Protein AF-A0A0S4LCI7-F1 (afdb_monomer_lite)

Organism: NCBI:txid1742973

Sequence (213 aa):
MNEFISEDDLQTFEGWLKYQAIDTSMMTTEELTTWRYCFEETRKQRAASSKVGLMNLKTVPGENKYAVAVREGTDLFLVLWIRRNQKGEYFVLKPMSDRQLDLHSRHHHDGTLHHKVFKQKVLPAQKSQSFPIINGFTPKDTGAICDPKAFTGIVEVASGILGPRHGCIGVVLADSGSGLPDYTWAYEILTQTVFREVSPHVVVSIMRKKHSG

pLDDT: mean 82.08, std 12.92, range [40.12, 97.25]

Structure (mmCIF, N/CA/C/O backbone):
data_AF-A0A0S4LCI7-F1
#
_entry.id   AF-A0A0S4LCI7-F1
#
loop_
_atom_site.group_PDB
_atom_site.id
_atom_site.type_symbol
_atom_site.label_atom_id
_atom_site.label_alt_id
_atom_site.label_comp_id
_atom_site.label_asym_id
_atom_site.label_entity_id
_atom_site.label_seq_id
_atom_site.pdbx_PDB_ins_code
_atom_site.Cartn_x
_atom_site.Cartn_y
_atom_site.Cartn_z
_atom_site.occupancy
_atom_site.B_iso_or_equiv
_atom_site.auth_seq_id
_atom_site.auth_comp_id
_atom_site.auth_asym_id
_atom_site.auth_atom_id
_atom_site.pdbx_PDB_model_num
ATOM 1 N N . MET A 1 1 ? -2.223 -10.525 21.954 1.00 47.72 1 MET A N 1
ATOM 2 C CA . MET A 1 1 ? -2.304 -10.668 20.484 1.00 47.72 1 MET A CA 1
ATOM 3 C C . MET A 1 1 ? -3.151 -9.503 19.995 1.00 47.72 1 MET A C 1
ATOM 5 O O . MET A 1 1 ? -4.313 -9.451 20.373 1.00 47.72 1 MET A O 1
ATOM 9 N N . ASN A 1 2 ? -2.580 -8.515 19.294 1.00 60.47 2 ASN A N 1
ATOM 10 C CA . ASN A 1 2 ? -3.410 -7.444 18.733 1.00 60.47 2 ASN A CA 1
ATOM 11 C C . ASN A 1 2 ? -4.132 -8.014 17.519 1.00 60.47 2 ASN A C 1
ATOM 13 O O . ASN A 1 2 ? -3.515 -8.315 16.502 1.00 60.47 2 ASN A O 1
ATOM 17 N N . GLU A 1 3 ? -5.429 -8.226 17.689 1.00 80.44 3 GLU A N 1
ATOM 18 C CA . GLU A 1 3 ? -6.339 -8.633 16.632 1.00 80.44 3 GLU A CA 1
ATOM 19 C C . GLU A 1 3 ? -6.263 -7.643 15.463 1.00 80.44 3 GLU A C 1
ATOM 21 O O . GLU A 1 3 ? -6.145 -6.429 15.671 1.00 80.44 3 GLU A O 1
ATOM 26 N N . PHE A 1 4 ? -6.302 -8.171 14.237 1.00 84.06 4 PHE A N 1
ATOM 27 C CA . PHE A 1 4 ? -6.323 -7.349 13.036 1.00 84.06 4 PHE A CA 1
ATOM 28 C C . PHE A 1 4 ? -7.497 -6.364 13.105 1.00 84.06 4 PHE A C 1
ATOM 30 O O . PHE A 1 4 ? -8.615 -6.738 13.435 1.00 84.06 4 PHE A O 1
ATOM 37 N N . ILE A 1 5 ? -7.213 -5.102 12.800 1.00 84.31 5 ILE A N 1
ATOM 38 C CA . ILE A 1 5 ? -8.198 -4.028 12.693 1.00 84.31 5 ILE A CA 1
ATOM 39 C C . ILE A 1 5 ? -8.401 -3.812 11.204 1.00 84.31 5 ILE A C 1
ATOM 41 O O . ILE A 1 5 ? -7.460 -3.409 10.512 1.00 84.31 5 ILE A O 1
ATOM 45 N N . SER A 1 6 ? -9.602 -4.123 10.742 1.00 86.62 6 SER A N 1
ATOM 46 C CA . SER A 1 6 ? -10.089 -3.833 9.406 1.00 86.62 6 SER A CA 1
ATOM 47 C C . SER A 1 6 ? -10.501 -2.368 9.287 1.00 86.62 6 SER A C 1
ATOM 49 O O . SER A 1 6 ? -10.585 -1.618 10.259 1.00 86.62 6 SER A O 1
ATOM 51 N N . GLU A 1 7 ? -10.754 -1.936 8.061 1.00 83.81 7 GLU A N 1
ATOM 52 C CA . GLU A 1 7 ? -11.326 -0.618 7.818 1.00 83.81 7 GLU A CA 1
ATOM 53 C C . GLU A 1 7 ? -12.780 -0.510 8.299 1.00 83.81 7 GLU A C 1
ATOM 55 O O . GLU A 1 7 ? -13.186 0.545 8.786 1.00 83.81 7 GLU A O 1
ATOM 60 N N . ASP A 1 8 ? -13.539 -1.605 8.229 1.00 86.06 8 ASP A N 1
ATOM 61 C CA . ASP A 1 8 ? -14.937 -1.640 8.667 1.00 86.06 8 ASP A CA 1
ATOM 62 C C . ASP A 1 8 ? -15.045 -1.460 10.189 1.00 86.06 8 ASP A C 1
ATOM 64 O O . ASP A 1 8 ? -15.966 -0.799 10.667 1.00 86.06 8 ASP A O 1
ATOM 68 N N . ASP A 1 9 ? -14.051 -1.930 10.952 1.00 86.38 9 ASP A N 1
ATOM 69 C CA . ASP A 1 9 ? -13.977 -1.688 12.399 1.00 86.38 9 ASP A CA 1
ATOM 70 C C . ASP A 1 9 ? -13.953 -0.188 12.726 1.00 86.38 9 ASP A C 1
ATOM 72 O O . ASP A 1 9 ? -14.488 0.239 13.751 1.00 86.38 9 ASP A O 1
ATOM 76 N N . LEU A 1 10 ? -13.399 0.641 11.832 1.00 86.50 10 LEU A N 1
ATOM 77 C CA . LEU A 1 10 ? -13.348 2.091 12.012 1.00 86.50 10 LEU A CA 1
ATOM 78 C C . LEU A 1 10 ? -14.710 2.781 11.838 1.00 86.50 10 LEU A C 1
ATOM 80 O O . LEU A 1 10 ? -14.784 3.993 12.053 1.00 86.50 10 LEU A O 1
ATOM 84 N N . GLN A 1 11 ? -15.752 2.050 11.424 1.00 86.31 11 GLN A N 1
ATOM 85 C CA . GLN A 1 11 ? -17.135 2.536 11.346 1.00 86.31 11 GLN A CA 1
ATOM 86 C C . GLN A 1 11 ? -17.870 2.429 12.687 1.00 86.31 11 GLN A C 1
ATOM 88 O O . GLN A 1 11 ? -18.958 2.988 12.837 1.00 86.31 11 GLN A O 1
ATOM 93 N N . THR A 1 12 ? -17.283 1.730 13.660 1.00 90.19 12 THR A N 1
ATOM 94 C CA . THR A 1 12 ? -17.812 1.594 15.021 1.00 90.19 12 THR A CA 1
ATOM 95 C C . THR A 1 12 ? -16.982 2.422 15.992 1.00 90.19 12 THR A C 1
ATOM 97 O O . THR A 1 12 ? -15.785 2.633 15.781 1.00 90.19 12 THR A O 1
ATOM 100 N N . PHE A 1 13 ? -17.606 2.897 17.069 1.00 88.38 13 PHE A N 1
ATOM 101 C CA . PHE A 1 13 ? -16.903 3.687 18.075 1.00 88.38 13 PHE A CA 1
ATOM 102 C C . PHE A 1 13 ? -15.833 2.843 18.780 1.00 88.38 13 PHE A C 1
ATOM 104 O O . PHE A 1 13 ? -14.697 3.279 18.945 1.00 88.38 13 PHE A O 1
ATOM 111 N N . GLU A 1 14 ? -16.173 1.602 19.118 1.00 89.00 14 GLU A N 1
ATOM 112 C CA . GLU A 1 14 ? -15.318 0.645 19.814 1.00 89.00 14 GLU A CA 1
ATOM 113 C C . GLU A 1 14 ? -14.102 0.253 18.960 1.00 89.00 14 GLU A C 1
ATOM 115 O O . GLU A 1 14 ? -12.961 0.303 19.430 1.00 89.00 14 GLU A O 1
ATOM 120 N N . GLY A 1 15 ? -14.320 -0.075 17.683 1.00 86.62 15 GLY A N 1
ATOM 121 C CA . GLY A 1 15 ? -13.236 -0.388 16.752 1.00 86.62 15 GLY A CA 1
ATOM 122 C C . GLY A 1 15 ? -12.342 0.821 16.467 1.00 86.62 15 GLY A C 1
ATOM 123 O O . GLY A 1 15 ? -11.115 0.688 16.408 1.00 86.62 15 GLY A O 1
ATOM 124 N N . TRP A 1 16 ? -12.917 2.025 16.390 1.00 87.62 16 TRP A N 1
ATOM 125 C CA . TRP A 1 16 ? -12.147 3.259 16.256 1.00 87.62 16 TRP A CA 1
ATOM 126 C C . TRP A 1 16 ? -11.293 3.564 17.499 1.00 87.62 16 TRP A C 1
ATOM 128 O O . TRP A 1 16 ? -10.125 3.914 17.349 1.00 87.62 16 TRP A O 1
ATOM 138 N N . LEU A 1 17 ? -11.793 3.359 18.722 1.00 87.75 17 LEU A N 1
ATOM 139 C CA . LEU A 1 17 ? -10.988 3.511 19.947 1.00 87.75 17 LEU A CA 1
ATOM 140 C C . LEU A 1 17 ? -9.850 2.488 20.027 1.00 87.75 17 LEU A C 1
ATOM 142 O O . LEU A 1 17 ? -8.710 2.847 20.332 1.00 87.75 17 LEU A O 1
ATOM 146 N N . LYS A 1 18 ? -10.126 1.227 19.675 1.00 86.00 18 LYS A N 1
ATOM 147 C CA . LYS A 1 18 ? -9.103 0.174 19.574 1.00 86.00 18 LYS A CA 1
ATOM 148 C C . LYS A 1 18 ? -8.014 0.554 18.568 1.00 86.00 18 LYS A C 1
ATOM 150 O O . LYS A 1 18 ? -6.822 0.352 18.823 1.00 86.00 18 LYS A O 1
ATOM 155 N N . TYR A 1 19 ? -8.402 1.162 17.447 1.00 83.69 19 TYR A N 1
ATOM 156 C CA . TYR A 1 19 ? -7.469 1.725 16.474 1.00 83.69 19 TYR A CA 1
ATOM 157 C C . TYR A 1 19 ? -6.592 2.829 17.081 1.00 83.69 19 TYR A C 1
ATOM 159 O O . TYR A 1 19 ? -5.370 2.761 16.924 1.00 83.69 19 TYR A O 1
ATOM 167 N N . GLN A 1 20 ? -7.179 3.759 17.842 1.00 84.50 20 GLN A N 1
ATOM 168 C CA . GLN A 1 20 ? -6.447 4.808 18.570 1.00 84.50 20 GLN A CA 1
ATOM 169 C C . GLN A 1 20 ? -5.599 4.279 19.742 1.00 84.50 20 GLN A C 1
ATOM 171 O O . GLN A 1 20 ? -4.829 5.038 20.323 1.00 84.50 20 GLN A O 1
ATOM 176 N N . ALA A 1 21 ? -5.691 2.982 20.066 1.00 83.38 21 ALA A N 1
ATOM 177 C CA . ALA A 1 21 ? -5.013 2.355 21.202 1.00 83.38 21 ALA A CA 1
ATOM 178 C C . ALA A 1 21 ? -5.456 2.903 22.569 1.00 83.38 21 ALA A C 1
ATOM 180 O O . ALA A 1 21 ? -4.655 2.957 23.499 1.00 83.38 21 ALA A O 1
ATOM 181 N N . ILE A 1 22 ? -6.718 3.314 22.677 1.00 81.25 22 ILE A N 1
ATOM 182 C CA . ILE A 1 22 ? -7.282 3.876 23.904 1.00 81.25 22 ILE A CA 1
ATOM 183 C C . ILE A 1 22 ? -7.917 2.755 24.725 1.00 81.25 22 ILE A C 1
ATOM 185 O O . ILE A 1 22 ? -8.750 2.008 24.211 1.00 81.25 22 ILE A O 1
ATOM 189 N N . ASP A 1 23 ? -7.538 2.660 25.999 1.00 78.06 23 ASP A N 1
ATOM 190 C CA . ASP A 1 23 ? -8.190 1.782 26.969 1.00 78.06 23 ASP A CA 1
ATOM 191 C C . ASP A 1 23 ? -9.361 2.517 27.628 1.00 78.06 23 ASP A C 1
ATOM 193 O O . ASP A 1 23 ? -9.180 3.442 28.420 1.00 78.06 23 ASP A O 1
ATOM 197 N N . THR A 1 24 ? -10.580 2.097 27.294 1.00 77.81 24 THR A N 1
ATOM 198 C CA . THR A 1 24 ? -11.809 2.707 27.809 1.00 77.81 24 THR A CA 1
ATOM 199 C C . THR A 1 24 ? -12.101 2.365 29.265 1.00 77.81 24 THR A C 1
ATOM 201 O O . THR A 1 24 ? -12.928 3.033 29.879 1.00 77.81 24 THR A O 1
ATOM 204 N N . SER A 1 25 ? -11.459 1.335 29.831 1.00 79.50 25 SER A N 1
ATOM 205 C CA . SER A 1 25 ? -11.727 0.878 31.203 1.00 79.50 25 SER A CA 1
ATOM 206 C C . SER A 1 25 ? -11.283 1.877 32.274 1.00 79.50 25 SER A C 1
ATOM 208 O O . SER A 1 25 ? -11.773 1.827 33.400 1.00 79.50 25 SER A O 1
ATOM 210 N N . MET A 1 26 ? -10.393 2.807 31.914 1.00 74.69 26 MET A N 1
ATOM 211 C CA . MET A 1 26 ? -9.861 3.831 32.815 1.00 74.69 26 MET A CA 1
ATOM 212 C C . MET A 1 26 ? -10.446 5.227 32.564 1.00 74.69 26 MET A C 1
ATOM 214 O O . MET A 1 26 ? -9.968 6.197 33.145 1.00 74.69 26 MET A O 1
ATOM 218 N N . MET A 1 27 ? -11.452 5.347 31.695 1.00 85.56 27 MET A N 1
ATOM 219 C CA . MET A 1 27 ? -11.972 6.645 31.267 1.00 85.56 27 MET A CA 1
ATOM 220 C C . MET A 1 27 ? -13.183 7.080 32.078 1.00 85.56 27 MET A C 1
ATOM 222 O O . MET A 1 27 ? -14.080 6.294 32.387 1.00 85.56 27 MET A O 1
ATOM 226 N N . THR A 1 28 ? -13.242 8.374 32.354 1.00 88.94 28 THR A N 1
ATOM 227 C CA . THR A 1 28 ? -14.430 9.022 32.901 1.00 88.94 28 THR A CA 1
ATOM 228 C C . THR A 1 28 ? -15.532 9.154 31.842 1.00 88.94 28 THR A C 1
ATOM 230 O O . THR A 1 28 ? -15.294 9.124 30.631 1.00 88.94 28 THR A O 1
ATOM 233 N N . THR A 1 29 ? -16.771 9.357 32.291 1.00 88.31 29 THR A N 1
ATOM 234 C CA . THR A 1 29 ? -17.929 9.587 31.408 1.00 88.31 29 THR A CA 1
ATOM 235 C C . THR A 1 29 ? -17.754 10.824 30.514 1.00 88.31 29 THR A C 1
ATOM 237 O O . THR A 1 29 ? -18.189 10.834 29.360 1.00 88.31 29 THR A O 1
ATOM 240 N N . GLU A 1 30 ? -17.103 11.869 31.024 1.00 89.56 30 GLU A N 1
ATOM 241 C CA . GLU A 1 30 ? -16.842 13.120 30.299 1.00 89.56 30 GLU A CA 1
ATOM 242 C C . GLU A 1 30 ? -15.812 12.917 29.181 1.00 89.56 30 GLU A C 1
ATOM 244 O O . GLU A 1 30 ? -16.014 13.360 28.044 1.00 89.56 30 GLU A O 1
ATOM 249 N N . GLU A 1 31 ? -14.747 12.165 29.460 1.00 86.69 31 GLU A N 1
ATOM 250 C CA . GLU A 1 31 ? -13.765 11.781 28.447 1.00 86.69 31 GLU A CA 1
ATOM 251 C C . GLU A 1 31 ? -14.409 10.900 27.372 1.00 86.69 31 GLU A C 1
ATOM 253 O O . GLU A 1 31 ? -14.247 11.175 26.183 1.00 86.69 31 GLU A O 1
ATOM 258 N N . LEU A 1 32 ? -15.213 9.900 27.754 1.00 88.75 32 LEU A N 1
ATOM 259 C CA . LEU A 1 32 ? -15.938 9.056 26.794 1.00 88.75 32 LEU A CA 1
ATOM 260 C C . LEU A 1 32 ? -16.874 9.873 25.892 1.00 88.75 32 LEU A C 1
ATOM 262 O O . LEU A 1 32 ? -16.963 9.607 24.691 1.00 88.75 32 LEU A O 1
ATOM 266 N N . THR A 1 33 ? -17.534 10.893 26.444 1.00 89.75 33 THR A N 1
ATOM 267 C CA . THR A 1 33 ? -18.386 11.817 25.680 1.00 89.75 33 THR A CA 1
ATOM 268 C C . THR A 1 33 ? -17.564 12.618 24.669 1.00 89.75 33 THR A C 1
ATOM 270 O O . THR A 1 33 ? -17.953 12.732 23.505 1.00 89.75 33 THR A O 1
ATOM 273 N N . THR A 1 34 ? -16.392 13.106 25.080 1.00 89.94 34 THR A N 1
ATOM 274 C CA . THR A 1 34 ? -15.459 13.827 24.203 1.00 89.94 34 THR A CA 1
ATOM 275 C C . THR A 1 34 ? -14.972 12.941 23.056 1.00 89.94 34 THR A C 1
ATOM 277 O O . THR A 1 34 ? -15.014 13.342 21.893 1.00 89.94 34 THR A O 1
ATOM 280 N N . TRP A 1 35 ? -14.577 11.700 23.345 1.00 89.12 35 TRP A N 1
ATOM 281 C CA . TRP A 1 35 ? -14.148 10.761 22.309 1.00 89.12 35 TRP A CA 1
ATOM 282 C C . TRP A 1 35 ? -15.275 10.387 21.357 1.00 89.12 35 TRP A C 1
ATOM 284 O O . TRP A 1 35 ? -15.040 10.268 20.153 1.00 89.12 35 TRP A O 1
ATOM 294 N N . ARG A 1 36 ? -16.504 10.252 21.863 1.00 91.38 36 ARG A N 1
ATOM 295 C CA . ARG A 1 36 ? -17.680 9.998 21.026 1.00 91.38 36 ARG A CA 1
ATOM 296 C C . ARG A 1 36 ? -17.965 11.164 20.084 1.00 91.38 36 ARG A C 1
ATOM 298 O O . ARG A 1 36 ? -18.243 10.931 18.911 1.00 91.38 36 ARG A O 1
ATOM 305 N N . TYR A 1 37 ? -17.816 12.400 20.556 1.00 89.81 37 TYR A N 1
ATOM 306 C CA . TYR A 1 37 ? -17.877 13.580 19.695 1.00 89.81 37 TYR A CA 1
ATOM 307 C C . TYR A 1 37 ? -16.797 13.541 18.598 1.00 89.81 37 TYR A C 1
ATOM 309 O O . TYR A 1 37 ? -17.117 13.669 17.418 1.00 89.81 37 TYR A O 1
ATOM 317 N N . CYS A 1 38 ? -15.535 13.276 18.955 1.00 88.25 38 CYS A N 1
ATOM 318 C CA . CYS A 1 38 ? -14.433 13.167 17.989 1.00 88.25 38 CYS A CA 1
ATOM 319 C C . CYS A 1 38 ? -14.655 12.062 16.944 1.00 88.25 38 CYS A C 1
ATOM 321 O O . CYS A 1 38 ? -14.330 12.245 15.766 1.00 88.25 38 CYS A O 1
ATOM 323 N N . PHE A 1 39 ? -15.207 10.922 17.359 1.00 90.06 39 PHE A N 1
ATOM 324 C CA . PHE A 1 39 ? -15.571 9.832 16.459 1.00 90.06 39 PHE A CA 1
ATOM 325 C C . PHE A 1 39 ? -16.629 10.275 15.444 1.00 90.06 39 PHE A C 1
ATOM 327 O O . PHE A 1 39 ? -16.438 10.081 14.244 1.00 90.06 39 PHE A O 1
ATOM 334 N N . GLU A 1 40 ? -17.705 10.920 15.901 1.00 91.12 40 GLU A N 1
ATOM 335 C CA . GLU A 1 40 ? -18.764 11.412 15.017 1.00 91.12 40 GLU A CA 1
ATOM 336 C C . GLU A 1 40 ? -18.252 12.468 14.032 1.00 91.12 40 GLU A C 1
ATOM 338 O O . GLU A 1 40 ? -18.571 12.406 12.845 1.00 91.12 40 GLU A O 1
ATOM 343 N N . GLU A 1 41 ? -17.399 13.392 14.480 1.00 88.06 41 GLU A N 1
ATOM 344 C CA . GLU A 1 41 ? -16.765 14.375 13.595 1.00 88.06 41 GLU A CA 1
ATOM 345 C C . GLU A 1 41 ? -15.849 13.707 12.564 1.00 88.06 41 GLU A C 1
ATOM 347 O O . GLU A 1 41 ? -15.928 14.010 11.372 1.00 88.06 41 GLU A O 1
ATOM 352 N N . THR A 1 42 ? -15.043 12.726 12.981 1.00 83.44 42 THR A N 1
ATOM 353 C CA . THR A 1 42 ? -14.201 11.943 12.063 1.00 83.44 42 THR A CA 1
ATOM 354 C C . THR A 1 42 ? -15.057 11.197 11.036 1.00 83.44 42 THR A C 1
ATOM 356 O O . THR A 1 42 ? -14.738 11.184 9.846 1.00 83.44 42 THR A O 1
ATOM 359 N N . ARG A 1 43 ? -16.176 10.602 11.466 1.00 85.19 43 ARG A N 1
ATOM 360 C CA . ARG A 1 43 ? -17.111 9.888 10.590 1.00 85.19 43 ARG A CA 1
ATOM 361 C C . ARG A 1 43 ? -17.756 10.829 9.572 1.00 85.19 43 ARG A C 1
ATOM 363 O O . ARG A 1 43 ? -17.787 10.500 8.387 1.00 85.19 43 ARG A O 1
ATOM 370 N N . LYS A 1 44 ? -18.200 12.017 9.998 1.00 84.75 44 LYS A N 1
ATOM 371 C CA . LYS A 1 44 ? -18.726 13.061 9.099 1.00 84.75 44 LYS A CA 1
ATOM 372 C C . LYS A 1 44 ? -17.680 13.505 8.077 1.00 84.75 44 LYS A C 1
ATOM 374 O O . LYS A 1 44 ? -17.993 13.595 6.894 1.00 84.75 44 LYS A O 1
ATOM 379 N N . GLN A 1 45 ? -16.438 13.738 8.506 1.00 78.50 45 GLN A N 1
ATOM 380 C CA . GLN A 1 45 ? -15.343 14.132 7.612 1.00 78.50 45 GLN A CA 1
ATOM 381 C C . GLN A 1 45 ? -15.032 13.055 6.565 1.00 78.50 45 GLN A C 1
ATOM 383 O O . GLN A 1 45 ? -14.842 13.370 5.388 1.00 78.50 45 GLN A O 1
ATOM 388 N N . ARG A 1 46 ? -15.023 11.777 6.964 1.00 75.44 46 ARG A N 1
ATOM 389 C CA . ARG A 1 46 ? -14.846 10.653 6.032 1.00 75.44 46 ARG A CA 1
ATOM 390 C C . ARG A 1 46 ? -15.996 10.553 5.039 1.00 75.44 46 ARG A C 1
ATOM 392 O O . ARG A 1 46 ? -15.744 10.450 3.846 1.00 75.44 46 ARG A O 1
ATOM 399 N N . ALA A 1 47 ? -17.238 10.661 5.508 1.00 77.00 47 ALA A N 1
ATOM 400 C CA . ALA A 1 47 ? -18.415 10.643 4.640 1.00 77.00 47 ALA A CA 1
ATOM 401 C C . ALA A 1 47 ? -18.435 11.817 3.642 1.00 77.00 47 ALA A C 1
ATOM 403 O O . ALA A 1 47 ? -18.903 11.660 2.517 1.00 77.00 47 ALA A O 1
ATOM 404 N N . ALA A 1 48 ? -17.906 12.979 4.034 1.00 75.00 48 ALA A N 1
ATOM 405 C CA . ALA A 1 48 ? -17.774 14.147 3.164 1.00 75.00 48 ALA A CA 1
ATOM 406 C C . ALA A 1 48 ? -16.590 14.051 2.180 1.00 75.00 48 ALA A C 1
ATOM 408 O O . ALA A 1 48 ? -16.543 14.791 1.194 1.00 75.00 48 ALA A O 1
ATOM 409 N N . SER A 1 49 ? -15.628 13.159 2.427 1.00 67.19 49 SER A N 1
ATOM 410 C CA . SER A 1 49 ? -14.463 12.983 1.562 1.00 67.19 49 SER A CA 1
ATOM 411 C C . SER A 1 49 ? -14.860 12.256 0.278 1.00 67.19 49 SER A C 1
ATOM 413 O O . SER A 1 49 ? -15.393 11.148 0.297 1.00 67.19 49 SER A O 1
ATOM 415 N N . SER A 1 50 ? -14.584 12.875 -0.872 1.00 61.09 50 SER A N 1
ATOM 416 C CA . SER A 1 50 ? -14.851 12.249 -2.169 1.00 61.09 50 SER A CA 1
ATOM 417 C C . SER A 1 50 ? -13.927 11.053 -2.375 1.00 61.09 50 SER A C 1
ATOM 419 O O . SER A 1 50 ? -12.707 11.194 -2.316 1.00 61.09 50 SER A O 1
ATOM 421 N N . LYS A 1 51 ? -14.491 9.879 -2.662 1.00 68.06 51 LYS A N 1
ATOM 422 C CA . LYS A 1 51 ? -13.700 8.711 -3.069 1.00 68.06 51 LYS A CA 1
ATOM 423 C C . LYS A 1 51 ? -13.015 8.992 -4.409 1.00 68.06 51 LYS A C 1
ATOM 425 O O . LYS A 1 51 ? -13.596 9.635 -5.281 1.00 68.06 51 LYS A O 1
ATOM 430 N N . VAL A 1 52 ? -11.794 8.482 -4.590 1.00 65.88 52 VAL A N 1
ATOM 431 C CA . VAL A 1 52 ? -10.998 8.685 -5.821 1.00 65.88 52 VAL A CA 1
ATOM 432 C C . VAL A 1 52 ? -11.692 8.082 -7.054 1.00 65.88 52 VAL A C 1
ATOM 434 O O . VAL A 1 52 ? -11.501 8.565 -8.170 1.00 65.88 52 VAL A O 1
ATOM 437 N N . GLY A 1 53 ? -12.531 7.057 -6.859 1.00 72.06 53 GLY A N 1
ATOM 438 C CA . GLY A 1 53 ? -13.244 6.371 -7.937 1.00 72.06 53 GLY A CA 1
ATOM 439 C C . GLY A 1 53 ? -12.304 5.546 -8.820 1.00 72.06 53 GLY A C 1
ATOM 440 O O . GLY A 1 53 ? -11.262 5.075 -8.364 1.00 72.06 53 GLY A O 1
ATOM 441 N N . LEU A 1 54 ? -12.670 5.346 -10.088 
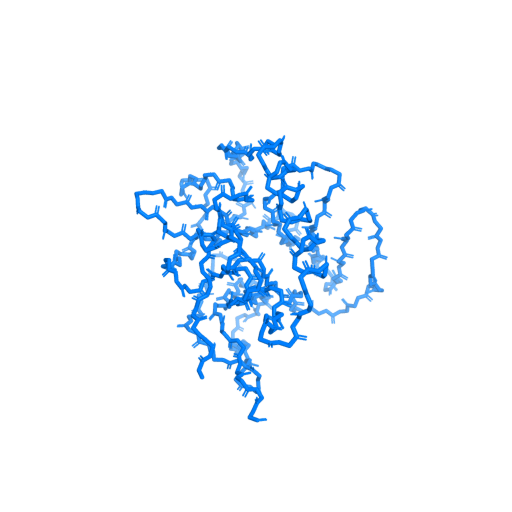1.00 73.69 54 LEU A N 1
ATOM 442 C CA . LEU A 1 54 ? -11.809 4.671 -11.063 1.00 73.69 54 LEU A CA 1
ATOM 443 C C . LEU A 1 54 ? -10.718 5.634 -11.554 1.00 73.69 54 LEU A C 1
ATOM 445 O O . LEU A 1 54 ? -11.012 6.682 -12.134 1.00 73.69 54 LEU A O 1
ATOM 449 N N . MET A 1 55 ? -9.447 5.274 -11.364 1.00 72.19 55 MET A N 1
ATOM 450 C CA . MET A 1 55 ? -8.337 6.079 -11.876 1.00 72.19 55 MET A CA 1
ATOM 451 C C . MET A 1 55 ? -8.149 5.872 -13.380 1.00 72.19 55 MET A C 1
ATOM 453 O O . MET A 1 55 ? -7.851 4.774 -13.840 1.00 72.19 55 MET A O 1
ATOM 457 N N . ASN A 1 56 ? -8.234 6.956 -14.153 1.00 71.31 56 ASN A N 1
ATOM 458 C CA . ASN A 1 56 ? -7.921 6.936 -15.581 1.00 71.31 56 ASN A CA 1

*What is expected*:
Return nothing but the lines from the first line of the listing through the line with "ATOM 1 N N .", please, keeping every one of them unchanged.

*Your solution*:
Protein AF-A0A0S4LCI7-F1 (afdb_monomer_lite)

Organism: NCBI:txid1742973

Sequence (213 aa):
MNEFISEDDLQTFEGWLKYQAIDTSMMTTEELTTWRYCFEETRKQRAASSKVGLMNLKTVPGENKYAVAVREGTDLFLVLWIRRNQKGEYFVLKPMSDRQLDLHSRHHHDGTLHHKVFKQKVLPAQKSQSFPIINGFTPKDTGAICDPKAFTGIVEVASGILGPRHGCIGVVLADSGSGLPDYTWAYEILTQTVFREVSPHVVVSIMRKKHSG

pLDDT: mean 82.08, std 12.92, range [40.12, 97.25]

Structure (mmCIF, N/CA/C/O backbone):
data_AF-A0A0S4LCI7-F1
#
_entry.id   AF-A0A0S4LCI7-F1
#
loop_
_atom_site.group_PDB
_atom_site.id
_atom_site.type_symbol
_atom_site.label_atom_id
_atom_site.label_alt_id
_atom_site.label_comp_id
_atom_site.label_asym_id
_atom_site.label_entity_id
_atom_site.label_seq_id
_atom_site.pdbx_PDB_ins_code
_atom_site.Cartn_x
_atom_site.Cartn_y
_atom_site.Cartn_z
_atom_site.occupancy
_atom_site.B_iso_or_equiv
_atom_site.auth_seq_id
_atom_site.auth_comp_id
_atom_site.auth_asym_id
_atom_site.auth_atom_id
_atom_site.pdbx_PDB_model_num
ATOM 1 N N . MET A 1 1 ? -2.223 -10.525 21.954 1.00 47.72 1 MET A N 1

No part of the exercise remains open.